Data shown ->

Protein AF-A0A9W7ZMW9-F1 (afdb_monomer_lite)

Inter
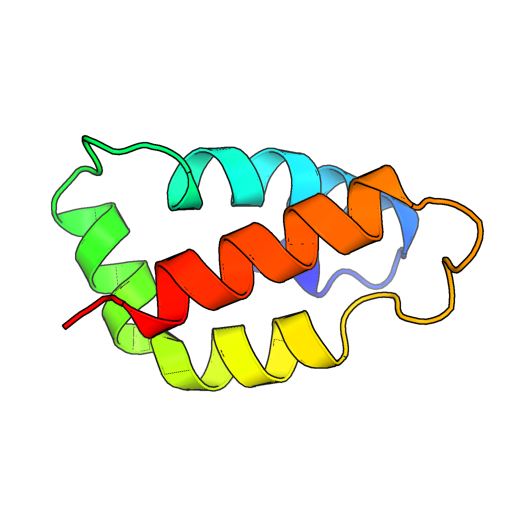Pro domains:
  IPR011989 Armadillo-like helical [G3DSA:1.25.10.10] (1-74)
  IPR013878 Mo25-like [PF08569] (1-74)
  IPR013878 Mo25-like [PTHR10182] (1-74)
  IPR016024 Armadillo-type fold [SSF48371] (1-74)

pLDDT: mean 96.19, std 3.07, range [78.44, 98.25]

Structure (mmCIF, N/CA/C/O backbone):
data_AF-A0A9W7ZMW9-F1
#
_entry.id   AF-A0A9W7ZMW9-F1
#
loop_
_atom_site.group_PDB
_atom_site.id
_atom_site.type_symbol
_atom_site.label_atom_id
_atom_site.label_alt_id
_atom_site.label_comp_id
_atom_site.label_asym_id
_atom_site.label_entity_id
_atom_site.label_seq_id
_atom_site.pdbx_PDB_ins_code
_atom_site.Cartn_x
_atom_site.Cartn_y
_atom_site.Cartn_z
_atom_site.occupancy
_atom_site.B_iso_or_equiv
_atom_site.auth_seq_id
_atom_site.auth_comp_id
_atom_site.auth_asym_id
_atom_site.auth_atom_id
_atom_site.pdbx_PDB_model_num
ATOM 1 N N . MET A 1 1 ? -4.844 -8.826 1.330 1.00 84.44 1 MET A N 1
ATOM 2 C CA . MET A 1 1 ? -3.665 -8.100 0.795 1.00 84.44 1 MET A CA 1
ATOM 3 C C . MET A 1 1 ? -2.646 -9.022 0.114 1.00 84.44 1 MET A C 1
ATOM 5 O O . MET A 1 1 ? -1.555 -8.570 -0.198 1.00 84.44 1 MET A O 1
ATOM 9 N N . ASN A 1 2 ? -2.977 -10.290 -0.165 1.00 93.06 2 ASN A N 1
ATOM 10 C CA . ASN A 1 2 ? -2.001 -11.264 -0.675 1.00 93.06 2 ASN A CA 1
ATOM 11 C C . ASN A 1 2 ? -1.488 -10.918 -2.079 1.00 93.06 2 ASN A C 1
ATOM 13 O O . ASN A 1 2 ? -0.302 -11.066 -2.338 1.00 93.06 2 ASN A O 1
ATOM 17 N N . LEU A 1 3 ? -2.352 -10.370 -2.940 1.00 96.62 3 LEU A N 1
ATOM 18 C CA . LEU A 1 3 ? -1.991 -9.995 -4.312 1.00 96.62 3 LEU A CA 1
ATOM 19 C C . LEU A 1 3 ? -0.980 -8.836 -4.391 1.00 96.62 3 LEU A C 1
ATOM 21 O O . LEU A 1 3 ? -0.253 -8.737 -5.369 1.00 96.62 3 LEU A O 1
ATOM 25 N N . LEU A 1 4 ? -0.840 -8.023 -3.335 1.00 96.25 4 LEU A N 1
ATOM 26 C CA . LEU A 1 4 ? 0.241 -7.027 -3.243 1.00 96.25 4 LEU A CA 1
ATOM 27 C C . LEU A 1 4 ? 1.631 -7.680 -3.155 1.00 96.25 4 LEU A C 1
ATOM 29 O O . LEU A 1 4 ? 2.640 -7.018 -3.367 1.00 96.25 4 LEU A O 1
ATOM 33 N N . ARG A 1 5 ? 1.692 -8.974 -2.824 1.00 95.25 5 ARG A N 1
ATOM 34 C CA . ARG A 1 5 ? 2.918 -9.776 -2.717 1.00 95.25 5 ARG A CA 1
ATOM 35 C C . ARG A 1 5 ? 3.007 -10.843 -3.811 1.00 95.25 5 ARG A C 1
ATOM 37 O O . ARG A 1 5 ? 3.777 -11.789 -3.665 1.00 95.25 5 ARG A O 1
ATOM 44 N N . ASP A 1 6 ? 2.205 -10.724 -4.869 1.00 97.94 6 ASP A N 1
ATOM 45 C CA . ASP A 1 6 ? 2.246 -11.654 -5.998 1.00 97.94 6 ASP A CA 1
ATOM 46 C C . ASP A 1 6 ? 3.629 -11.656 -6.674 1.00 97.94 6 ASP A C 1
ATOM 48 O O . ASP A 1 6 ? 4.377 -10.690 -6.558 1.00 97.94 6 ASP A O 1
ATOM 52 N N . LYS A 1 7 ? 4.003 -12.720 -7.390 1.00 96.19 7 LYS A N 1
ATOM 53 C CA . LYS A 1 7 ? 5.291 -12.763 -8.107 1.00 96.19 7 LYS A CA 1
ATOM 54 C C . LYS A 1 7 ? 5.337 -11.778 -9.283 1.00 96.19 7 LYS A C 1
ATOM 56 O O . LYS A 1 7 ? 6.412 -11.302 -9.638 1.00 96.19 7 LYS A O 1
ATOM 61 N N . SER A 1 8 ? 4.191 -11.473 -9.889 1.00 97.69 8 SER A N 1
ATOM 62 C CA . SER A 1 8 ? 4.072 -10.545 -11.011 1.00 97.69 8 SER A CA 1
ATOM 63 C C . SER A 1 8 ? 3.964 -9.098 -10.531 1.00 97.69 8 SER A C 1
ATOM 65 O O . SER A 1 8 ? 3.001 -8.726 -9.859 1.00 97.69 8 SER A O 1
ATOM 67 N N . LYS A 1 9 ? 4.903 -8.240 -10.956 1.00 95.50 9 LYS A N 1
ATOM 68 C CA . LYS A 1 9 ? 4.852 -6.793 -10.672 1.00 95.50 9 LYS A CA 1
ATOM 69 C C . LYS A 1 9 ? 3.584 -6.123 -11.212 1.00 95.50 9 LYS A C 1
ATOM 71 O O . LYS A 1 9 ? 3.082 -5.195 -10.585 1.00 95.50 9 LYS A O 1
ATOM 76 N N . ASN A 1 10 ? 3.038 -6.604 -12.327 1.00 95.81 10 ASN A N 1
ATOM 77 C CA . ASN A 1 10 ? 1.804 -6.049 -12.885 1.00 95.81 10 ASN A CA 1
ATOM 78 C C . ASN A 1 10 ? 0.595 -6.408 -12.012 1.00 95.81 10 ASN A C 1
ATOM 80 O O . ASN A 1 10 ? -0.211 -5.539 -11.705 1.00 95.81 10 ASN A O 1
ATOM 84 N N . ILE A 1 11 ? 0.512 -7.651 -11.517 1.00 97.81 11 ILE A N 1
ATOM 85 C CA . ILE A 1 11 ? -0.561 -8.058 -10.590 1.00 97.81 11 ILE A CA 1
ATOM 86 C C . ILE A 1 11 ? -0.471 -7.267 -9.28
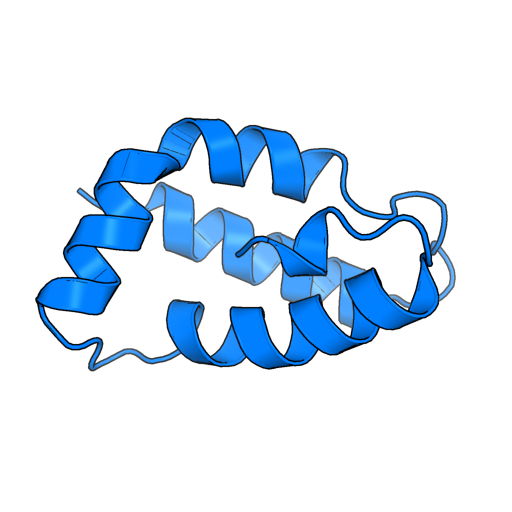5 1.00 97.81 11 ILE A C 1
ATOM 88 O O . ILE A 1 11 ? -1.487 -6.793 -8.781 1.00 97.81 11 ILE A O 1
ATOM 92 N N . GLN A 1 12 ? 0.739 -7.081 -8.755 1.00 97.81 12 GLN A N 1
ATOM 93 C CA . GLN A 1 12 ? 0.952 -6.243 -7.578 1.00 97.81 12 GLN A CA 1
ATOM 94 C C . GLN A 1 12 ? 0.453 -4.805 -7.800 1.00 97.81 12 GLN A C 1
ATOM 96 O O . GLN A 1 12 ? -0.164 -4.234 -6.902 1.00 97.81 12 GLN A O 1
ATOM 101 N N . TYR A 1 13 ? 0.722 -4.228 -8.975 1.00 96.81 13 TYR A N 1
ATOM 102 C CA . TYR A 1 13 ? 0.331 -2.860 -9.322 1.00 96.81 13 TYR A CA 1
ATOM 103 C C . TYR A 1 13 ? -1.194 -2.714 -9.433 1.00 96.81 13 TYR A C 1
ATOM 105 O O . TYR A 1 13 ? -1.778 -1.841 -8.796 1.00 96.81 13 TYR A O 1
ATOM 113 N N . GLU A 1 14 ? -1.875 -3.638 -10.110 1.00 97.62 14 GLU A N 1
ATOM 114 C CA . GLU A 1 14 ? -3.345 -3.640 -10.147 1.00 97.62 14 GLU A CA 1
ATOM 115 C C . GLU A 1 14 ? -3.956 -3.877 -8.756 1.00 97.62 14 GLU A C 1
ATOM 117 O O . GLU A 1 14 ? -4.924 -3.228 -8.349 1.00 97.62 14 GLU A O 1
ATOM 122 N N . ALA A 1 15 ? -3.347 -4.753 -7.952 1.00 98.19 15 ALA A N 1
ATOM 123 C CA . ALA A 1 15 ? -3.761 -4.965 -6.570 1.00 98.19 15 ALA A CA 1
ATOM 124 C C . ALA A 1 15 ? -3.577 -3.708 -5.703 1.00 98.19 15 ALA A C 1
ATOM 126 O O . ALA A 1 15 ? -4.358 -3.503 -4.770 1.00 98.19 15 ALA A O 1
ATOM 127 N N . PHE A 1 16 ? -2.583 -2.863 -5.997 1.00 98.25 16 PHE A N 1
ATOM 128 C CA . PHE A 1 16 ? -2.398 -1.569 -5.339 1.00 98.25 16 PHE A CA 1
ATOM 129 C C . PHE A 1 16 ? -3.561 -0.620 -5.638 1.00 98.25 16 PHE A C 1
ATOM 131 O O . PHE A 1 16 ? -4.101 -0.027 -4.702 1.00 98.25 16 PHE A O 1
ATOM 138 N N . HIS A 1 17 ? -4.025 -0.549 -6.889 1.00 97.31 17 HIS A N 1
ATOM 139 C CA . HIS A 1 17 ? -5.180 0.279 -7.264 1.00 97.31 17 HIS A CA 1
ATOM 140 C C . HIS A 1 17 ? -6.477 -0.158 -6.589 1.00 97.31 17 HIS A C 1
ATOM 142 O O . HIS A 1 17 ? -7.292 0.680 -6.215 1.00 97.31 17 HIS A O 1
ATOM 148 N N . VAL A 1 18 ? -6.656 -1.454 -6.341 1.00 97.50 18 VAL A N 1
ATOM 149 C CA . VAL A 1 18 ? -7.785 -1.934 -5.532 1.00 97.50 18 VAL A CA 1
ATOM 150 C C . VAL A 1 18 ? -7.570 -1.608 -4.051 1.00 97.50 18 VAL A C 1
ATOM 152 O O . VAL A 1 18 ? -8.469 -1.104 -3.378 1.00 97.50 18 VAL A O 1
ATOM 155 N N . PHE A 1 19 ? -6.369 -1.861 -3.527 1.00 98.19 19 PHE A N 1
ATOM 156 C CA . PHE A 1 19 ? -6.021 -1.611 -2.129 1.00 98.19 19 PHE A CA 1
ATOM 157 C C . PHE A 1 19 ? -6.197 -0.139 -1.727 1.00 98.19 19 PHE A C 1
ATOM 159 O O . PHE A 1 19 ? -6.724 0.132 -0.642 1.00 98.19 19 PHE A O 1
ATOM 166 N N . LYS A 1 20 ? -5.823 0.808 -2.598 1.00 97.44 20 LYS A N 1
ATOM 167 C CA . LYS A 1 20 ? -5.906 2.246 -2.308 1.00 97.44 20 LYS A CA 1
AT
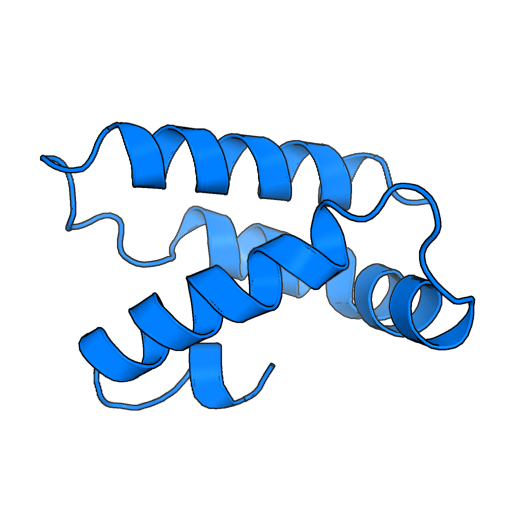OM 168 C C . LYS A 1 20 ? -7.333 2.687 -1.984 1.00 97.44 20 LYS A C 1
ATOM 170 O O . LYS A 1 20 ? -7.516 3.491 -1.076 1.00 97.44 20 LYS A O 1
ATOM 175 N N . ILE A 1 21 ? -8.344 2.092 -2.623 1.00 96.94 21 ILE A
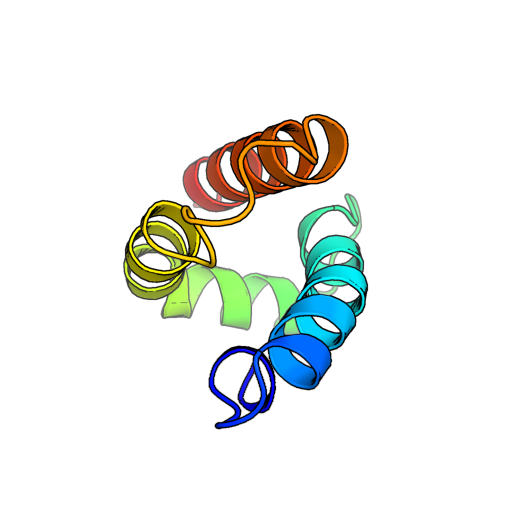 N 1
ATOM 176 C CA . ILE A 1 21 ? -9.765 2.406 -2.395 1.00 96.94 21 ILE A CA 1
ATOM 177 C C . ILE A 1 21 ? -10.174 2.072 -0.951 1.00 96.94 21 ILE A C 1
ATOM 179 O O . ILE A 1 21 ? -10.854 2.862 -0.295 1.00 96.94 21 ILE A O 1
ATOM 183 N N . PHE A 1 22 ? -9.704 0.945 -0.405 1.00 97.06 22 PHE A N 1
ATOM 184 C CA . PHE A 1 22 ? -10.006 0.550 0.978 1.00 97.06 22 PHE A CA 1
ATOM 185 C C . PHE A 1 22 ? -9.389 1.497 2.012 1.00 97.06 22 PHE A C 1
ATOM 187 O O . PHE A 1 22 ? -9.996 1.764 3.049 1.00 97.06 22 PHE A O 1
ATOM 194 N N . VAL A 1 23 ? -8.187 2.008 1.746 1.00 96.94 23 VAL A N 1
ATOM 195 C CA . VAL A 1 23 ? -7.479 2.930 2.647 1.00 96.94 23 VAL A CA 1
ATOM 196 C C . VAL A 1 23 ? -7.985 4.367 2.493 1.00 96.94 23 VAL A C 1
ATOM 198 O O . VAL A 1 23 ? -8.093 5.080 3.489 1.00 96.94 23 VAL A O 1
ATOM 201 N N . ALA A 1 24 ? -8.331 4.790 1.278 1.00 95.50 24 ALA A N 1
ATOM 202 C CA . ALA A 1 24 ? -8.817 6.136 0.990 1.00 95.50 24 ALA A CA 1
ATOM 203 C C . ALA A 1 24 ? -10.275 6.357 1.416 1.00 95.50 24 ALA A C 1
ATOM 205 O O . ALA A 1 24 ? -10.660 7.497 1.653 1.00 95.50 24 ALA A O 1
ATOM 206 N N . ASN A 1 25 ? -11.080 5.296 1.559 1.00 96.44 25 ASN A N 1
ATOM 207 C CA . ASN A 1 25 ? -12.469 5.421 1.998 1.00 96.44 25 ASN A CA 1
ATOM 208 C C . ASN A 1 25 ? -12.546 6.107 3.384 1.00 96.44 25 ASN A C 1
ATOM 210 O O . ASN A 1 25 ? -12.043 5.534 4.350 1.00 96.44 25 ASN A O 1
ATOM 214 N N . PRO A 1 26 ? -13.159 7.295 3.538 1.00 93.62 26 PRO A N 1
ATOM 215 C CA . PRO A 1 26 ? -13.294 7.951 4.843 1.00 93.62 26 PRO A CA 1
ATOM 216 C C . PRO A 1 26 ? -14.250 7.192 5.778 1.00 93.62 26 PRO A C 1
ATOM 218 O O . PRO A 1 26 ? -14.046 7.171 6.988 1.00 93.62 26 PRO A O 1
ATOM 221 N N . ASN A 1 27 ? -15.232 6.486 5.214 1.00 95.38 27 ASN A N 1
ATOM 222 C CA . ASN A 1 27 ? -16.260 5.728 5.924 1.00 95.38 27 ASN A CA 1
ATOM 223 C C . ASN A 1 27 ? -15.942 4.225 5.900 1.00 95.38 27 ASN A C 1
ATOM 225 O O . ASN A 1 27 ? -16.717 3.405 5.399 1.00 95.38 27 ASN A O 1
ATOM 229 N N . LYS A 1 28 ? -14.757 3.845 6.392 1.00 95.50 28 LYS A N 1
ATOM 230 C CA . LYS A 1 28 ? -14.338 2.433 6.435 1.00 95.50 28 LYS A CA 1
ATOM 231 C C . LYS A 1 28 ? -15.260 1.646 7.359 1.00 95.50 28 LYS A C 1
ATOM 233 O O . LYS A 1 28 ? -15.549 2.080 8.471 1.00 95.50 28 LYS A O 1
ATOM 238 N N . SER A 1 29 ? -15.653 0.443 6.946 1.00 97.69 29 SER A N 1
ATOM 239 C CA . SER A 1 29 ? -16.331 -0.470 7.865 1.00 97.69 29 SER A CA 1
ATOM 240 C C . SER A 1 29 ? -15.387 -0.871 9.005 1.00 97.69 29 SER A C 1
ATOM 242 O O . SER A 1 29 ? -14.170 -0.982 8.816 1.00 97.69 29 SER A O 1
ATOM 244 N N . LYS A 1 30 ? -15.946 -1.128 10.194 1.00 96.94 30 LYS A N 1
ATOM 245 C CA . LYS A 1 3
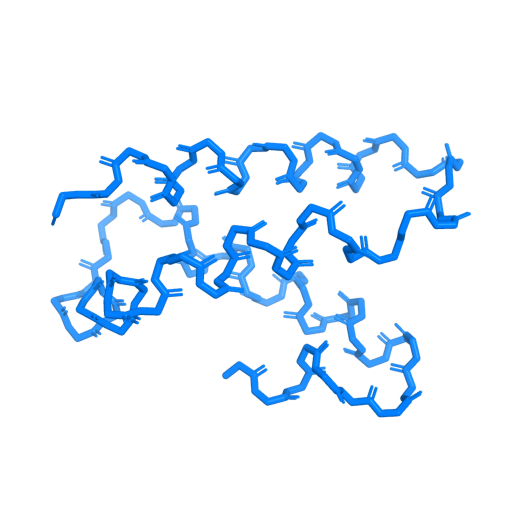0 ? -15.173 -1.540 11.379 1.00 96.94 30 LYS A CA 1
ATOM 246 C C . LYS A 1 30 ? -14.222 -2.723 11.103 1.00 96.94 30 LYS A C 1
ATOM 248 O O . LYS A 1 30 ? -13.064 -2.632 11.506 1.00 96.94 30 LYS A O 1
ATOM 253 N N . PRO A 1 31 ? -14.623 -3.790 10.376 1.00 97.88 31 PRO A N 1
ATOM 254 C CA . PRO A 1 31 ? -13.708 -4.885 10.048 1.00 97.88 31 PRO A CA 1
ATOM 255 C C . PRO A 1 31 ? -12.509 -4.452 9.193 1.00 97.88 31 PRO A C 1
ATOM 257 O O . PRO A 1 31 ? -11.389 -4.889 9.446 1.00 97.88 31 PRO A O 1
ATOM 260 N N . VAL A 1 32 ? -12.720 -3.574 8.205 1.00 97.00 32 VAL A N 1
ATOM 261 C CA . VAL A 1 32 ? -11.637 -3.065 7.345 1.00 97.00 32 VAL A CA 1
ATOM 262 C C . VAL A 1 32 ? -10.667 -2.216 8.159 1.00 97.00 32 VAL A C 1
ATOM 264 O O . VAL A 1 32 ? -9.456 -2.413 8.055 1.00 97.00 32 VAL A O 1
ATOM 267 N N . TYR A 1 33 ? -11.189 -1.317 9.000 1.00 97.12 33 TYR A N 1
ATOM 268 C CA . TYR A 1 33 ? -10.365 -0.502 9.891 1.00 97.12 33 TYR A CA 1
ATOM 269 C C . TYR A 1 33 ? -9.483 -1.367 10.799 1.00 97.12 33 TYR A C 1
ATOM 271 O O . TYR A 1 33 ? -8.270 -1.176 10.838 1.00 97.12 33 TYR A O 1
ATOM 279 N N . GLU A 1 34 ? -10.060 -2.372 11.466 1.00 97.62 34 GLU A N 1
ATOM 280 C CA . GLU A 1 34 ? -9.301 -3.256 12.357 1.00 97.62 34 GLU A CA 1
ATOM 281 C C . GLU A 1 34 ? -8.213 -4.048 11.625 1.00 97.62 34 GLU A C 1
ATOM 283 O O . GLU A 1 34 ? -7.117 -4.214 12.158 1.00 97.62 34 GLU A O 1
ATOM 288 N N . ILE A 1 35 ? -8.469 -4.521 10.400 1.00 97.50 35 ILE A N 1
ATOM 289 C CA . ILE A 1 35 ? -7.447 -5.215 9.602 1.00 97.50 35 ILE A CA 1
ATOM 290 C C . ILE A 1 35 ? -6.283 -4.274 9.279 1.00 97.50 35 ILE A C 1
ATOM 292 O O . ILE A 1 35 ? -5.125 -4.666 9.439 1.00 97.50 35 ILE A O 1
ATOM 296 N N . LEU A 1 36 ? -6.573 -3.044 8.844 1.00 97.12 36 LEU A N 1
ATOM 297 C CA . LEU A 1 36 ? -5.546 -2.046 8.531 1.00 97.12 36 LEU A CA 1
ATOM 298 C C . LEU A 1 36 ? -4.736 -1.680 9.777 1.00 97.12 36 LEU A C 1
ATOM 300 O O . LEU A 1 36 ? -3.508 -1.713 9.735 1.00 97.12 36 LEU A O 1
ATOM 304 N N . ARG A 1 37 ? -5.417 -1.423 10.897 1.00 97.12 37 ARG A N 1
ATOM 305 C CA . ARG A 1 37 ? -4.796 -1.076 12.178 1.00 97.12 37 ARG A CA 1
ATOM 306 C C . ARG A 1 37 ? -3.887 -2.186 12.700 1.00 97.12 37 ARG A C 1
ATOM 308 O O . ARG A 1 37 ? -2.729 -1.929 13.013 1.00 97.12 37 ARG A O 1
ATOM 315 N N . LYS A 1 38 ? -4.362 -3.436 12.721 1.00 97.44 38 LYS A N 1
ATOM 316 C CA . LYS A 1 38 ? -3.573 -4.599 13.177 1.00 97.44 38 LYS A CA 1
ATOM 317 C C . LYS A 1 38 ? -2.315 -4.844 12.342 1.00 97.44 38 LYS A C 1
ATOM 319 O O . LYS A 1 38 ? -1.364 -5.432 12.840 1.00 97.44 38 LYS A O 1
ATOM 324 N N . ASN A 1 39 ? -2.306 -4.417 11.078 1.00 97.00 39 ASN A N 1
ATOM 325 C CA . ASN A 1 39 ? -1.176 -4.592 10.163 1.00 97.00 39 ASN A CA 1
ATOM 326 C C . ASN A 1 39 ? -0.405 -3.288 9.902 1.00 97.00 39 ASN A C 1
ATOM 328 O O . ASN A 1 39 ? 0.440 -3.268 9.007 1.00 97.00 39 ASN A O 1
ATOM 332 N N . LYS A 1 40 ? -0.679 -2.214 10.658 1.00 97.38 40 LYS A N 1
ATOM 333 C CA . LYS A 1 40 ? -0.193 -0.849 10.403 1.00 97.38 40 LYS A CA 1
ATOM 334 C C . LYS A 1 40 ? 1.308 -0.795 10.126 1.00 97.38 40 LYS A C 1
ATOM 336 O O . LYS A 1 40 ? 1.706 -0.352 9.055 1.00 97.38 40 LYS A O 1
ATOM 341 N N . GLU A 1 41 ? 2.136 -1.283 11.044 1.00 97.62 41 GLU A N 1
ATOM 342 C CA . GLU A 1 41 ? 3.600 -1.213 10.914 1.00 97.62 41 GLU A CA 1
ATOM 343 C C . GLU A 1 41 ? 4.108 -1.963 9.678 1.00 97.62 41 GLU A C 1
ATOM 345 O O . GLU A 1 41 ? 4.859 -1.413 8.874 1.00 97.62 41 GLU A O 1
ATOM 350 N N . ARG A 1 42 ? 3.611 -3.187 9.460 1.00 97.44 42 ARG A N 1
ATOM 351 C CA . ARG A 1 42 ? 3.981 -4.013 8.300 1.00 97.44 42 ARG A CA 1
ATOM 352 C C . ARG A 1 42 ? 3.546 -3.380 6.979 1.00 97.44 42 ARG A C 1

Task item -> Everything in the material above from the line that has "ATOM 290 C C" through the line that has "ATOM 306 C C" must be duplicated exactly, with no other lines given.

Task response ->
ATOM 290 C C . ILE A 1 35 ? -6.283 -4.274 9.279 1.00 97.50 35 ILE A C 1
ATOM 292 O O . ILE A 1 35 ? -5.125 -4.666 9.439 1.00 97.50 35 ILE A O 1
ATOM 296 N N . LEU A 1 36 ? -6.573 -3.044 8.844 1.00 97.12 36 LEU A N 1
ATOM 297 C CA . LEU A 1 36 ? -5.546 -2.046 8.531 1.00 97.12 36 LEU A CA 1
ATOM 298 C C . LEU A 1 36 ? -4.736 -1.680 9.777 1.00 97.12 36 LEU A C 1
ATOM 300 O O . LEU A 1 36 ? -3.508 -1.713 9.735 1.00 97.12 36 LEU A O 1
ATOM 304 N N . ARG A 1 37 ? -5.417 -1.423 10.897 1.00 97.12 37 ARG A N 1
ATOM 305 C CA . ARG A 1 37 ? -4.796 -1.076 12.178 1.00 97.12 37 ARG A CA 1
ATOM 306 C C . ARG A 1 37 ? -3.887 -2.186 12.700 1.00 97.12 37 ARG A C 1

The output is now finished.